There is a slight glimmer of hope for the 25–34-year-old age bracket, however. It is becoming the norm for young Americans not to see the value of a college education. When it comes to small businesses, a lot of owners don’t have a college degree. But that glimmer of hope is reserved mostly for the digital technology and online commerce industries with young people, who have grown up living in those worlds and wanting to join those industries rather than pick up a hammer.

Financing is one of the most difficult hurdles a young entrepreneur must overcome. Because they don’t have strong credit history or savings it is that much harder to get approved for financing. Younger new home builders not only need money to start their business, but they also must have enough in reserve to live on for at least 6 months until they see any money coming in from their contract(s).

At IBS 2022 a lot of young people could be seen wandering the aisles of displays and vendors booths, listening to all the speakers and being excited just to be there. But when asked, the majority are working at entry-level positions with companies in marketing, media, CRM or Internet-based businesses with little desire to actually become any type of builder.

So, even if they have a strong desire to start a business, they will wait for a while before deciding to go into business for themselves. It probably won’t be as a builder in the offsite construction industry. Instead, they will look at becoming a vendor supplying builders with new technology or processes they started.
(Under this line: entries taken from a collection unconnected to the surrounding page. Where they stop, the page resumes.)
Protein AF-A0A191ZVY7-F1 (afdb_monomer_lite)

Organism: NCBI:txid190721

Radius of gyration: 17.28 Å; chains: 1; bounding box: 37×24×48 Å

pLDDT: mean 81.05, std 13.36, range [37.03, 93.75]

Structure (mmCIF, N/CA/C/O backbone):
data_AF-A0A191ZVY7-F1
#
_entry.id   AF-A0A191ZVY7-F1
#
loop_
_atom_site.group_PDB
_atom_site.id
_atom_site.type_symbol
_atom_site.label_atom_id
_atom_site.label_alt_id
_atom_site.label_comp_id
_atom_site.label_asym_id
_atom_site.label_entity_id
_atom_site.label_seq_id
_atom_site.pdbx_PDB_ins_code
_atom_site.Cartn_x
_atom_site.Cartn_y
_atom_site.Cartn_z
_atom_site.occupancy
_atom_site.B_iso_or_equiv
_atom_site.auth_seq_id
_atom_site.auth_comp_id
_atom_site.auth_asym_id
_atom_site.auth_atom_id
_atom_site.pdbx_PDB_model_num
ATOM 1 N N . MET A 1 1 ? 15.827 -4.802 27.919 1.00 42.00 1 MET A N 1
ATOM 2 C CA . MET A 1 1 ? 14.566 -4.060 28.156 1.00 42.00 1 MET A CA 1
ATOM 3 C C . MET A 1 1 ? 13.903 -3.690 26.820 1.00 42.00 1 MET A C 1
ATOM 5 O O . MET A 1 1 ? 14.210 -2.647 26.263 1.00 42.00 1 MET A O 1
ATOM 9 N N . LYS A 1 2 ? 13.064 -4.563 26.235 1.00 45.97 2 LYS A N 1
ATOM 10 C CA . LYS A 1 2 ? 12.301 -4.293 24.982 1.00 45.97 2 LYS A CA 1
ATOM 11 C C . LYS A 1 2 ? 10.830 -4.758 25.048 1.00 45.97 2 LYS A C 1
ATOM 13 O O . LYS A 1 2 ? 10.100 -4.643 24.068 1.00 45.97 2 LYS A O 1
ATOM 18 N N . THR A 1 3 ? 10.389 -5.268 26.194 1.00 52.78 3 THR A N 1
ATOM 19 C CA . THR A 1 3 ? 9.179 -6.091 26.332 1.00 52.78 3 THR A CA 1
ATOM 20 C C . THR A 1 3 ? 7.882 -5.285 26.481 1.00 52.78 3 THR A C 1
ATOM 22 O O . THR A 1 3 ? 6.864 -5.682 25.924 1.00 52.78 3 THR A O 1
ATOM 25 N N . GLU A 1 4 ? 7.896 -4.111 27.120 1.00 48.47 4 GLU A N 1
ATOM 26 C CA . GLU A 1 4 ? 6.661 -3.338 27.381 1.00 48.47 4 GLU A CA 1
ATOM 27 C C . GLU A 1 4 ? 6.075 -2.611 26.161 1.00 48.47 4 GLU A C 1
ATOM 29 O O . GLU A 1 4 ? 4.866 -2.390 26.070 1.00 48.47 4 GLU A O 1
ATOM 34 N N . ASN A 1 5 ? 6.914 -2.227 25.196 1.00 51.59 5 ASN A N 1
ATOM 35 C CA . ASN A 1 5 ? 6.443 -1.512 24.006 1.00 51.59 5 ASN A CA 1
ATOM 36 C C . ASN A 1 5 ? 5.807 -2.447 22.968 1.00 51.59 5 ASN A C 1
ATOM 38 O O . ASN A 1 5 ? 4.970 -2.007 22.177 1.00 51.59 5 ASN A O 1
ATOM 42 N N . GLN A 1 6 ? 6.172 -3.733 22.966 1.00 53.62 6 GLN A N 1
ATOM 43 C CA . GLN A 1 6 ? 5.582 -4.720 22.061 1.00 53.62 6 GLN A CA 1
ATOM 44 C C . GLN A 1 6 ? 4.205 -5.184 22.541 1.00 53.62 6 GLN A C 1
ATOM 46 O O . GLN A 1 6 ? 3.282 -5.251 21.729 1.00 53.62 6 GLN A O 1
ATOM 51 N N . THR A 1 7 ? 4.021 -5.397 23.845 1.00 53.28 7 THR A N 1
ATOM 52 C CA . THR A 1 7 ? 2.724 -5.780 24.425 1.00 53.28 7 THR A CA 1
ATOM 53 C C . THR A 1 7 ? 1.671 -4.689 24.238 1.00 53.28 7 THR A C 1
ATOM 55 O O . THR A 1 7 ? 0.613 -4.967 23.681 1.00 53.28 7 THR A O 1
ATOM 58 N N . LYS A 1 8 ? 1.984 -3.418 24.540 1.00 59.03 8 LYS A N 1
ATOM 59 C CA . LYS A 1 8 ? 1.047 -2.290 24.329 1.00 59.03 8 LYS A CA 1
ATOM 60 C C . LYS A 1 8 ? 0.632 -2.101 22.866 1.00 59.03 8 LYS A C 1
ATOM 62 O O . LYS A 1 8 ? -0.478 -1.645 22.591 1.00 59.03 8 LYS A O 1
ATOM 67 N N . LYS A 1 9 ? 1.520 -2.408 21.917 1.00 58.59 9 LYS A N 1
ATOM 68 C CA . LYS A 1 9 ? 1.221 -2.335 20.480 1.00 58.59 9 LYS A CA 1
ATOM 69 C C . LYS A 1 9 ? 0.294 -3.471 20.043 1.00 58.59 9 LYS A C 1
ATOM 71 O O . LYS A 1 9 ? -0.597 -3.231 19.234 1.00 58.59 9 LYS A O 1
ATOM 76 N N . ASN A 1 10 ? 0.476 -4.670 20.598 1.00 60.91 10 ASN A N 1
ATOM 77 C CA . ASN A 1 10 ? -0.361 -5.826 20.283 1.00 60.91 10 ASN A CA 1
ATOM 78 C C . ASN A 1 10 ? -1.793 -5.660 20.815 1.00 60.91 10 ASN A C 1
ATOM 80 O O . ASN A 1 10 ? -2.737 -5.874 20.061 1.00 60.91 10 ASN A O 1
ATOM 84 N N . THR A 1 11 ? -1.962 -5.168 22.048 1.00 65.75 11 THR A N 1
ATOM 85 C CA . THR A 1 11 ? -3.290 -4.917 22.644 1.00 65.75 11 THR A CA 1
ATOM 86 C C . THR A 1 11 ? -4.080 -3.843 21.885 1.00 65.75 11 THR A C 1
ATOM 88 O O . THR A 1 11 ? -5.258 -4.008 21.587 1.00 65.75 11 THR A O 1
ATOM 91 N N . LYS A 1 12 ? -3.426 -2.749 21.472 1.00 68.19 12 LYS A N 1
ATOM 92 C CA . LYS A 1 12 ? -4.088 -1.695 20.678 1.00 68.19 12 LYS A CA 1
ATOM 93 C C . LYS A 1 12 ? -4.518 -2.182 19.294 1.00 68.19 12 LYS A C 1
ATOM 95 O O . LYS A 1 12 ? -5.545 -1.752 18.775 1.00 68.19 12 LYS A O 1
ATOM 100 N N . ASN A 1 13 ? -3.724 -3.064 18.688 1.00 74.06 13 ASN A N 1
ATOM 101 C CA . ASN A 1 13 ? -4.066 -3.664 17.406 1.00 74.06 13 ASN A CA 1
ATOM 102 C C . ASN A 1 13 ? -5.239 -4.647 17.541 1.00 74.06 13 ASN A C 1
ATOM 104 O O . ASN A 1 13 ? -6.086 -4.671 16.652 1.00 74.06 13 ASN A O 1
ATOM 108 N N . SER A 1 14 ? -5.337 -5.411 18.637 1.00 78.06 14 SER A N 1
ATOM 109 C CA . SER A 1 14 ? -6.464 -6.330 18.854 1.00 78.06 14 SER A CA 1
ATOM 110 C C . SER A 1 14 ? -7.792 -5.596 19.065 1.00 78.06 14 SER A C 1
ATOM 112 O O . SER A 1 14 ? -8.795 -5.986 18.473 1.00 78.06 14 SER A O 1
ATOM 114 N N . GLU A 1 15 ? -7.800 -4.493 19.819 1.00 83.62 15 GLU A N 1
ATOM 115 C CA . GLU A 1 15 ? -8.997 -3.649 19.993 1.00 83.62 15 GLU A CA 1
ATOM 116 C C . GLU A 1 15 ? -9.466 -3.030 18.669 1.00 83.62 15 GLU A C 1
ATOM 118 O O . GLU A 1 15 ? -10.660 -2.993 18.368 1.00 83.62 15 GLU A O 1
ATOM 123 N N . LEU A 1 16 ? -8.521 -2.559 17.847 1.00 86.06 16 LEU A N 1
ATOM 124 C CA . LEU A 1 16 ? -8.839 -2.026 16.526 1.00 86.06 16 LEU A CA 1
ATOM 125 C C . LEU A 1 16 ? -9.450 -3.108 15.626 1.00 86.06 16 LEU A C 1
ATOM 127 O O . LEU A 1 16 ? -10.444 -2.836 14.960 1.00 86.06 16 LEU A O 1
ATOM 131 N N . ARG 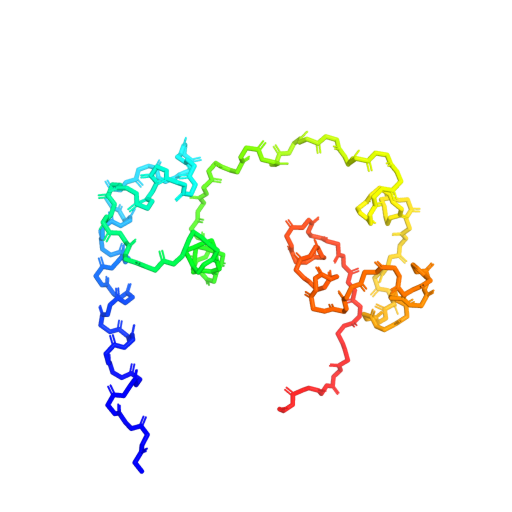A 1 17 ? -8.903 -4.332 15.627 1.00 85.62 17 ARG A N 1
ATOM 132 C CA . ARG A 1 17 ? -9.466 -5.451 14.851 1.00 85.62 17 ARG A CA 1
ATOM 133 C C . ARG A 1 17 ? -10.909 -5.751 15.236 1.00 85.62 17 ARG A C 1
ATOM 135 O O . ARG A 1 17 ? -11.734 -5.883 14.342 1.00 85.62 17 ARG A O 1
ATOM 142 N N . GLN A 1 18 ? -11.210 -5.820 16.533 1.00 86.06 18 GLN A N 1
ATOM 143 C CA . GLN A 1 18 ? -12.571 -6.086 17.015 1.00 86.06 18 GLN A CA 1
ATOM 144 C C . GLN A 1 18 ? -13.566 -5.009 16.576 1.00 86.06 18 GLN A C 1
ATOM 146 O O . GLN A 1 18 ? -14.696 -5.314 16.208 1.00 86.06 18 GLN A O 1
ATOM 151 N N . LYS A 1 19 ? -13.152 -3.738 16.568 1.00 87.81 19 LYS A N 1
ATOM 152 C CA . LYS A 1 19 ? -14.000 -2.663 16.038 1.00 87.81 19 LYS A CA 1
ATOM 153 C C . LYS A 1 19 ? -14.222 -2.810 14.535 1.00 87.81 19 LYS A C 1
ATOM 155 O O . LYS A 1 19 ? -15.341 -2.638 14.069 1.00 87.81 19 LYS A O 1
ATOM 160 N N . LEU A 1 20 ? -13.171 -3.141 13.784 1.00 88.81 20 LEU A N 1
ATOM 161 C CA . LEU A 1 20 ? -13.235 -3.272 12.327 1.00 88.81 20 LEU A CA 1
ATOM 162 C C . LEU A 1 20 ? -14.042 -4.492 11.867 1.00 88.81 20 LEU A C 1
ATOM 164 O O . LEU A 1 20 ? -14.671 -4.411 10.817 1.00 88.81 20 LEU A O 1
ATOM 168 N N . SER A 1 21 ? -14.066 -5.591 12.631 1.00 86.06 21 SER A N 1
ATOM 169 C CA . SER A 1 21 ? -14.841 -6.790 12.274 1.00 86.06 21 SER A CA 1
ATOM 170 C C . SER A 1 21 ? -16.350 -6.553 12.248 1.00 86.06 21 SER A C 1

To further hinder young people from entering the new home building business is the lack of any formal training in construction, sales, marketing and if they would like to become a modular home builder, for example, there is no training for set and finish of a modular home being given anywhere by anybody. Not from the factory and not from any of the national building associations today.

Will we ever see the “Golden Days” of small independent new home builders again? Probably not. That ship has sailed.

The offsite housing industry is beginning to offer education programs for people wanting a pathway to become offsite home builders. It must happen if the offsite construction industry wants to bring in young people to continue selling and building single-family homes. Vo-Tech schools are once again becoming the place for people to learn the skills needed in construction. But don’t think they are just for younger people. Many over the age of 30 are signing up for classes in those skills because the offsite construction industry is offering some of the highest wages for plumbers, electricians, and finish workers.

New builders using offsite construction methods are the future of single-family custom housing in the US. That’s a Golden opportunity if there ever was one!